Sometimes I feel that I am dealing with more than a human soul should have to bear. I grasp in the darkness for a light at the end of the tunnel. Sometimes I fumble madly, overcome by fear. I think, how can a body withstand this?

But there is light in my days. There is light that I haven’t yet come to terms with. A fleeting glimmer that I wonder, at moments — Is it real? Sometimes, in the warmth of it, I stop and actually ask out loud, “Am I dreaming?” The reality of something beautiful contrasted against the pain is almost too much. Like sitting in a dark room for years and then being suddenly cast out into the harsh light of noonday, a cloudless sky, the brightest fire of the sun.

I turn toward faith. I shut my ego down and ask the divine to fill my spirit. I become an empty vessel, begging to be filled. I pray: Lord take away my fear and replace it with courage. Lord, take away my anger and replace it with kindness. Lord, take away my frustration and replace it with patience. Lord, take away my hurt and replace it with peace.
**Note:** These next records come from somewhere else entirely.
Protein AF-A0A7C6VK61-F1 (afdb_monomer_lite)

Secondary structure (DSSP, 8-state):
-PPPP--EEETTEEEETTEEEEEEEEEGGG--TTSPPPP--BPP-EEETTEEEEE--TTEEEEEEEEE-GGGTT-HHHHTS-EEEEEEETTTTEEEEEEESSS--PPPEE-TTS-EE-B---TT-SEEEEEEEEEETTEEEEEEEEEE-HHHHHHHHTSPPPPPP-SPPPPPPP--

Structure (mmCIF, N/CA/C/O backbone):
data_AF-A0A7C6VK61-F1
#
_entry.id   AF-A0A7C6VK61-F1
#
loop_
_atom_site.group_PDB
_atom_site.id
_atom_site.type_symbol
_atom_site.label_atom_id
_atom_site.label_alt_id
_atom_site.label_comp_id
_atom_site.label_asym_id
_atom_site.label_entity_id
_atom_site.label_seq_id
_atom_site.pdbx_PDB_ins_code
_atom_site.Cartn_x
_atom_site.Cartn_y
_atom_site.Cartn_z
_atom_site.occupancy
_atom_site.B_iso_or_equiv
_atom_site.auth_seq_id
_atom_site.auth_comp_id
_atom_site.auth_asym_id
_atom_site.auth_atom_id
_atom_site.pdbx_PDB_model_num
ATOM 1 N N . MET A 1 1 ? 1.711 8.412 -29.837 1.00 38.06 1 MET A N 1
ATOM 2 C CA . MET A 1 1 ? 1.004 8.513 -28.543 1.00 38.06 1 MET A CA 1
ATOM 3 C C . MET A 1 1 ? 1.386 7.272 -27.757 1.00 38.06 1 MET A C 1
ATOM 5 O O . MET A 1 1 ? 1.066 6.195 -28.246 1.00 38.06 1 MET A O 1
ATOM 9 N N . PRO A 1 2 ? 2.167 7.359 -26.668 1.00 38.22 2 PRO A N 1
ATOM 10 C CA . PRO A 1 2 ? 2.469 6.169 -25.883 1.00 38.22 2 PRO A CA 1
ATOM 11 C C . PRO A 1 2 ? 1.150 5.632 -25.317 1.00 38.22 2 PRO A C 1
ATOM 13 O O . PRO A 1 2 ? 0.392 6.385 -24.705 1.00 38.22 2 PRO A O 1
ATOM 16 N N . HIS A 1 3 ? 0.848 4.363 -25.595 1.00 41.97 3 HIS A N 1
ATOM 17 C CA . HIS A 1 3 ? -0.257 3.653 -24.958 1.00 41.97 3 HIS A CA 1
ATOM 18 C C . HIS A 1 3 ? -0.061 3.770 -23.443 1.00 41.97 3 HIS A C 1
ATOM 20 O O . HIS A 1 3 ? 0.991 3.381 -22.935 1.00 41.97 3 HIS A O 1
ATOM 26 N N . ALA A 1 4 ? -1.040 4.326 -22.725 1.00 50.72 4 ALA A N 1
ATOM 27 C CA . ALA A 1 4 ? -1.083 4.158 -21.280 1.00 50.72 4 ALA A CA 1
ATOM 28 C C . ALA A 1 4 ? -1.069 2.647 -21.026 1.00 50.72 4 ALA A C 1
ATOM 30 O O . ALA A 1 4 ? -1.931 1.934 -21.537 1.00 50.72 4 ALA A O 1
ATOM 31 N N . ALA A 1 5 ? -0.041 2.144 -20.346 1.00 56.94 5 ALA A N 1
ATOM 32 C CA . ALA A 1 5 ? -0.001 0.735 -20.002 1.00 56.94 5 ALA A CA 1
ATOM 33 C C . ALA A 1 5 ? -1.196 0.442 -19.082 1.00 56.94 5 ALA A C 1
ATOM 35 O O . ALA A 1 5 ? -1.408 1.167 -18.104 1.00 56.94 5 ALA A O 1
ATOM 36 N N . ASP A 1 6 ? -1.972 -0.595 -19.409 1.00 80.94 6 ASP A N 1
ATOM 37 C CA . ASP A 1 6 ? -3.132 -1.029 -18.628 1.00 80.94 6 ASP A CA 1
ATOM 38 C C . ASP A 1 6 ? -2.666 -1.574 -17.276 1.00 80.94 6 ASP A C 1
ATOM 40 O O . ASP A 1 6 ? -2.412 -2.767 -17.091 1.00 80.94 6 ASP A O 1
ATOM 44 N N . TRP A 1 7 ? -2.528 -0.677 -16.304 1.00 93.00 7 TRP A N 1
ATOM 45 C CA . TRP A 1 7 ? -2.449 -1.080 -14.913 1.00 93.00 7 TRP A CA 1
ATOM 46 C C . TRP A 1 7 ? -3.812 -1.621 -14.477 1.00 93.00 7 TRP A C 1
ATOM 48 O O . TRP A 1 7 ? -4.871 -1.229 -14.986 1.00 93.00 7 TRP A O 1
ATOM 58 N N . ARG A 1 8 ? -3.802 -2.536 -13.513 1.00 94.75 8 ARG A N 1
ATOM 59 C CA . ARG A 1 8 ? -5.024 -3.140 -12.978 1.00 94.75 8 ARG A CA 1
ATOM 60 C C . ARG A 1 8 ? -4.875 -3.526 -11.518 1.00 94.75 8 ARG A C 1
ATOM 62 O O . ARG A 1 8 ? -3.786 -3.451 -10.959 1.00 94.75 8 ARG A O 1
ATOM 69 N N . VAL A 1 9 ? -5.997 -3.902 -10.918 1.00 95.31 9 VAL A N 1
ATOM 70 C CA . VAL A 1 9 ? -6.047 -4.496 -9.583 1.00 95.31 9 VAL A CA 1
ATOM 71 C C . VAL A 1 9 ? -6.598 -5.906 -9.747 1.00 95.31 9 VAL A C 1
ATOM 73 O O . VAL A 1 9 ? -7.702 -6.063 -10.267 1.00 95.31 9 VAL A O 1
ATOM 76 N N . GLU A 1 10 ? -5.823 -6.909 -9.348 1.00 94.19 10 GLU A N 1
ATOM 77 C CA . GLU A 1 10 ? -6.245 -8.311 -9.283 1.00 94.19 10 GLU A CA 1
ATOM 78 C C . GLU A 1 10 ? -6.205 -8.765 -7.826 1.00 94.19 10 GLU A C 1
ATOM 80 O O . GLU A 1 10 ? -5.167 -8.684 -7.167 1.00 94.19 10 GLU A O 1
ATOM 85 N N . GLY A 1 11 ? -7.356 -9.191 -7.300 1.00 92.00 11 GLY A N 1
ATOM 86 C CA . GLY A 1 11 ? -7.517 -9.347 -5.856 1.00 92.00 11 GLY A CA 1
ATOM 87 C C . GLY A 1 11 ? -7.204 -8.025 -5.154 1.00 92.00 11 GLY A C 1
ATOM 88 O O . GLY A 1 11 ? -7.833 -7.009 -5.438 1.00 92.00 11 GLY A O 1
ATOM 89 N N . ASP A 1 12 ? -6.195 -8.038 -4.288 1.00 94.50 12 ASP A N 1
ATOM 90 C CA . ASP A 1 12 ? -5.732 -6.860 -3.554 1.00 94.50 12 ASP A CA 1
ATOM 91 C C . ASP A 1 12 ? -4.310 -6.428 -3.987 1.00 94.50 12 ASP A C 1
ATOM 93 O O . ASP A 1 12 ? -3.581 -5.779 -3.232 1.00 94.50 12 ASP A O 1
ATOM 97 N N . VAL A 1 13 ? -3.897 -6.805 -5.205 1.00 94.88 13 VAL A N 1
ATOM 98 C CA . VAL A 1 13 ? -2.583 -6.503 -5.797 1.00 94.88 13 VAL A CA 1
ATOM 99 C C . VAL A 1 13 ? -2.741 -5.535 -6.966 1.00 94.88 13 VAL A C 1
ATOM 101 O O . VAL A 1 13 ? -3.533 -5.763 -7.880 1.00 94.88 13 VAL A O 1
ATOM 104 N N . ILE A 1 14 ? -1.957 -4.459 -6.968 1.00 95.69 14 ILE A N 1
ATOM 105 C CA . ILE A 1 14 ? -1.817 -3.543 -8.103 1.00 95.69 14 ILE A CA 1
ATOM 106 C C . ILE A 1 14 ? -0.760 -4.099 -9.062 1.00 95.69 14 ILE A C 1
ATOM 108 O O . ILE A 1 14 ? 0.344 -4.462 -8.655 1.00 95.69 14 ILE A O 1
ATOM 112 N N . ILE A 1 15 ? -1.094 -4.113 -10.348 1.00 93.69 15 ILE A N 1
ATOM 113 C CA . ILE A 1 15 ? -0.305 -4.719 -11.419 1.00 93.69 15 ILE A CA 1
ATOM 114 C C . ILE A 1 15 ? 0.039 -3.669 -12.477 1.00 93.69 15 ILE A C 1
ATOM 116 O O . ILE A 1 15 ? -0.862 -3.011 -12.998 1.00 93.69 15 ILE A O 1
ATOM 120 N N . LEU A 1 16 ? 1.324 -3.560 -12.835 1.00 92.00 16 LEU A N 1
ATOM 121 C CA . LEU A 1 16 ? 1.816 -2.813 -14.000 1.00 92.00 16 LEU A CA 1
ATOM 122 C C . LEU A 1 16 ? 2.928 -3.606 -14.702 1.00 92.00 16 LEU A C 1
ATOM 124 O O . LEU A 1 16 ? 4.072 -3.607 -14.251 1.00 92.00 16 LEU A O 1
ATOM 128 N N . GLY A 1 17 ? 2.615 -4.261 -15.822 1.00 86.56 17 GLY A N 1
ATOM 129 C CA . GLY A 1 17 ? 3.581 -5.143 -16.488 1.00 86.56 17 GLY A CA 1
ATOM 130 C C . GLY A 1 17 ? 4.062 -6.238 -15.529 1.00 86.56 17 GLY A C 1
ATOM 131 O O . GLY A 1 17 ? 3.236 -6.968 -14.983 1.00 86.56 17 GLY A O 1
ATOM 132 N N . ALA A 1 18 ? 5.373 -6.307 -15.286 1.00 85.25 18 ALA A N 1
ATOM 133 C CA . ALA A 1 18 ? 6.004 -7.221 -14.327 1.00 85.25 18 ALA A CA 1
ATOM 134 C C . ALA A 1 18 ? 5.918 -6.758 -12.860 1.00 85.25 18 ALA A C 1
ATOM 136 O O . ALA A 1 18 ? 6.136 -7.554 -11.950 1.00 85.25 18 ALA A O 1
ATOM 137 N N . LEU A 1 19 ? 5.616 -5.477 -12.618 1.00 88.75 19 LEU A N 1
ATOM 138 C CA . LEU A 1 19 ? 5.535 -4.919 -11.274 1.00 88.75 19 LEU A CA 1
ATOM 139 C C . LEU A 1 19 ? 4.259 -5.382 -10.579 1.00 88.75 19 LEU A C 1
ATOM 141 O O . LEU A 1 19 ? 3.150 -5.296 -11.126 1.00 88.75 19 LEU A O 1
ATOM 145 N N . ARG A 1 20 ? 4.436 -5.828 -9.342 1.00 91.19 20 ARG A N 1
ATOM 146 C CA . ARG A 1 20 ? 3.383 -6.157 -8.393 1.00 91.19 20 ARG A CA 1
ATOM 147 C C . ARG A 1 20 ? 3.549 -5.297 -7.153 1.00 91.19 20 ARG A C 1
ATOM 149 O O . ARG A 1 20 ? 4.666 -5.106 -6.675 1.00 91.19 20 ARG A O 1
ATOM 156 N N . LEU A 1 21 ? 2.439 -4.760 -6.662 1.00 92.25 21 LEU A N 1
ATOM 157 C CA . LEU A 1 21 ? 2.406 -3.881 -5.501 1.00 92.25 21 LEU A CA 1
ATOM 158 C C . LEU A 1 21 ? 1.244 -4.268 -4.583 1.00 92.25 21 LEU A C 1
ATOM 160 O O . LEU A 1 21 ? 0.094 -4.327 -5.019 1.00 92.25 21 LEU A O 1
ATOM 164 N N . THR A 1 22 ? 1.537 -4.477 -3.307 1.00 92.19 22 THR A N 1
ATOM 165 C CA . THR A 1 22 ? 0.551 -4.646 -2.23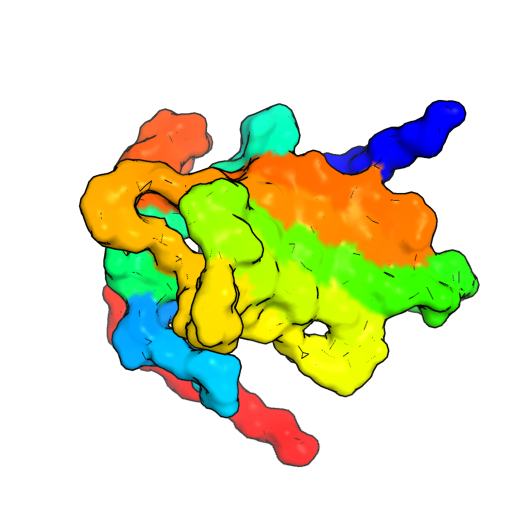7 1.00 92.19 22 THR A CA 1
ATOM 166 C C . THR A 1 22 ? 0.588 -3.463 -1.293 1.00 92.19 22 THR A C 1
ATOM 168 O O . THR A 1 22 ? 1.561 -2.709 -1.227 1.00 92.19 22 THR A O 1
ATOM 171 N N . VAL A 1 23 ? -0.502 -3.294 -0.553 1.00 91.88 23 VAL A N 1
ATOM 172 C CA . VAL A 1 23 ? -0.570 -2.350 0.556 1.00 91.88 23 VAL A CA 1
ATOM 173 C C . VAL A 1 23 ? -0.732 -3.168 1.825 1.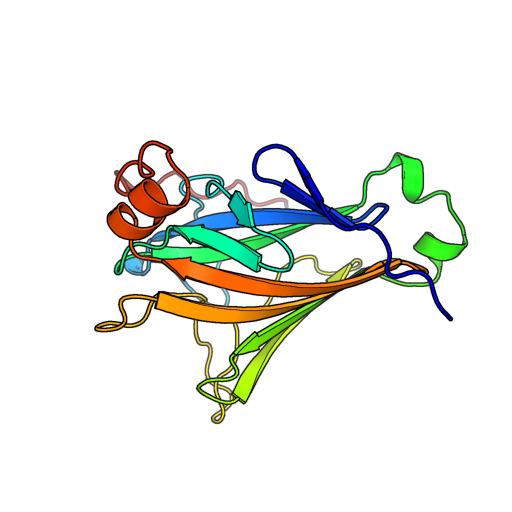00 91.88 23 VAL A C 1
ATOM 175 O O . VAL A 1 23 ? -1.650 -3.968 1.923 1.00 91.88 23 VAL A O 1
ATOM 178 N N . GLU A 1 24 ? 0.157 -2.984 2.784 1.00 91.62 24 GLU A N 1
ATOM 179 C CA . GLU A 1 24 ? 0.175 -3.687 4.060 1.00 91.62 24 GLU A CA 1
ATOM 180 C C . GLU A 1 24 ? -0.341 -2.781 5.174 1.00 91.62 24 GLU A C 1
ATOM 182 O O . GLU A 1 24 ? -0.086 -1.571 5.186 1.00 91.62 24 GLU A O 1
ATOM 187 N N . ARG A 1 25 ? -1.041 -3.380 6.136 1.00 93.12 25 ARG A N 1
ATOM 188 C CA . ARG A 1 25 ? -1.575 -2.693 7.314 1.00 93.12 25 ARG A CA 1
ATOM 189 C C . ARG A 1 25 ? -0.573 -2.735 8.454 1.00 93.12 25 ARG A C 1
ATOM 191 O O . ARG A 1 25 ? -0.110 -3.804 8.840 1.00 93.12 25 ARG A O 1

These are my prayers — whispered over and over to God. I know that these pains that I feel are messengers. I listen to them. I beg that the Universe turns them to sweetness. I can’t do it on my own. That’s the one thing that I am certain of. My God hasn’t failed me yet and I know that He won’t fail me now.

When I feel like I can’t go on any further, I turn to my breathing. Just take one breath and then another. If I can do that, I can keep going. And I do. And I will.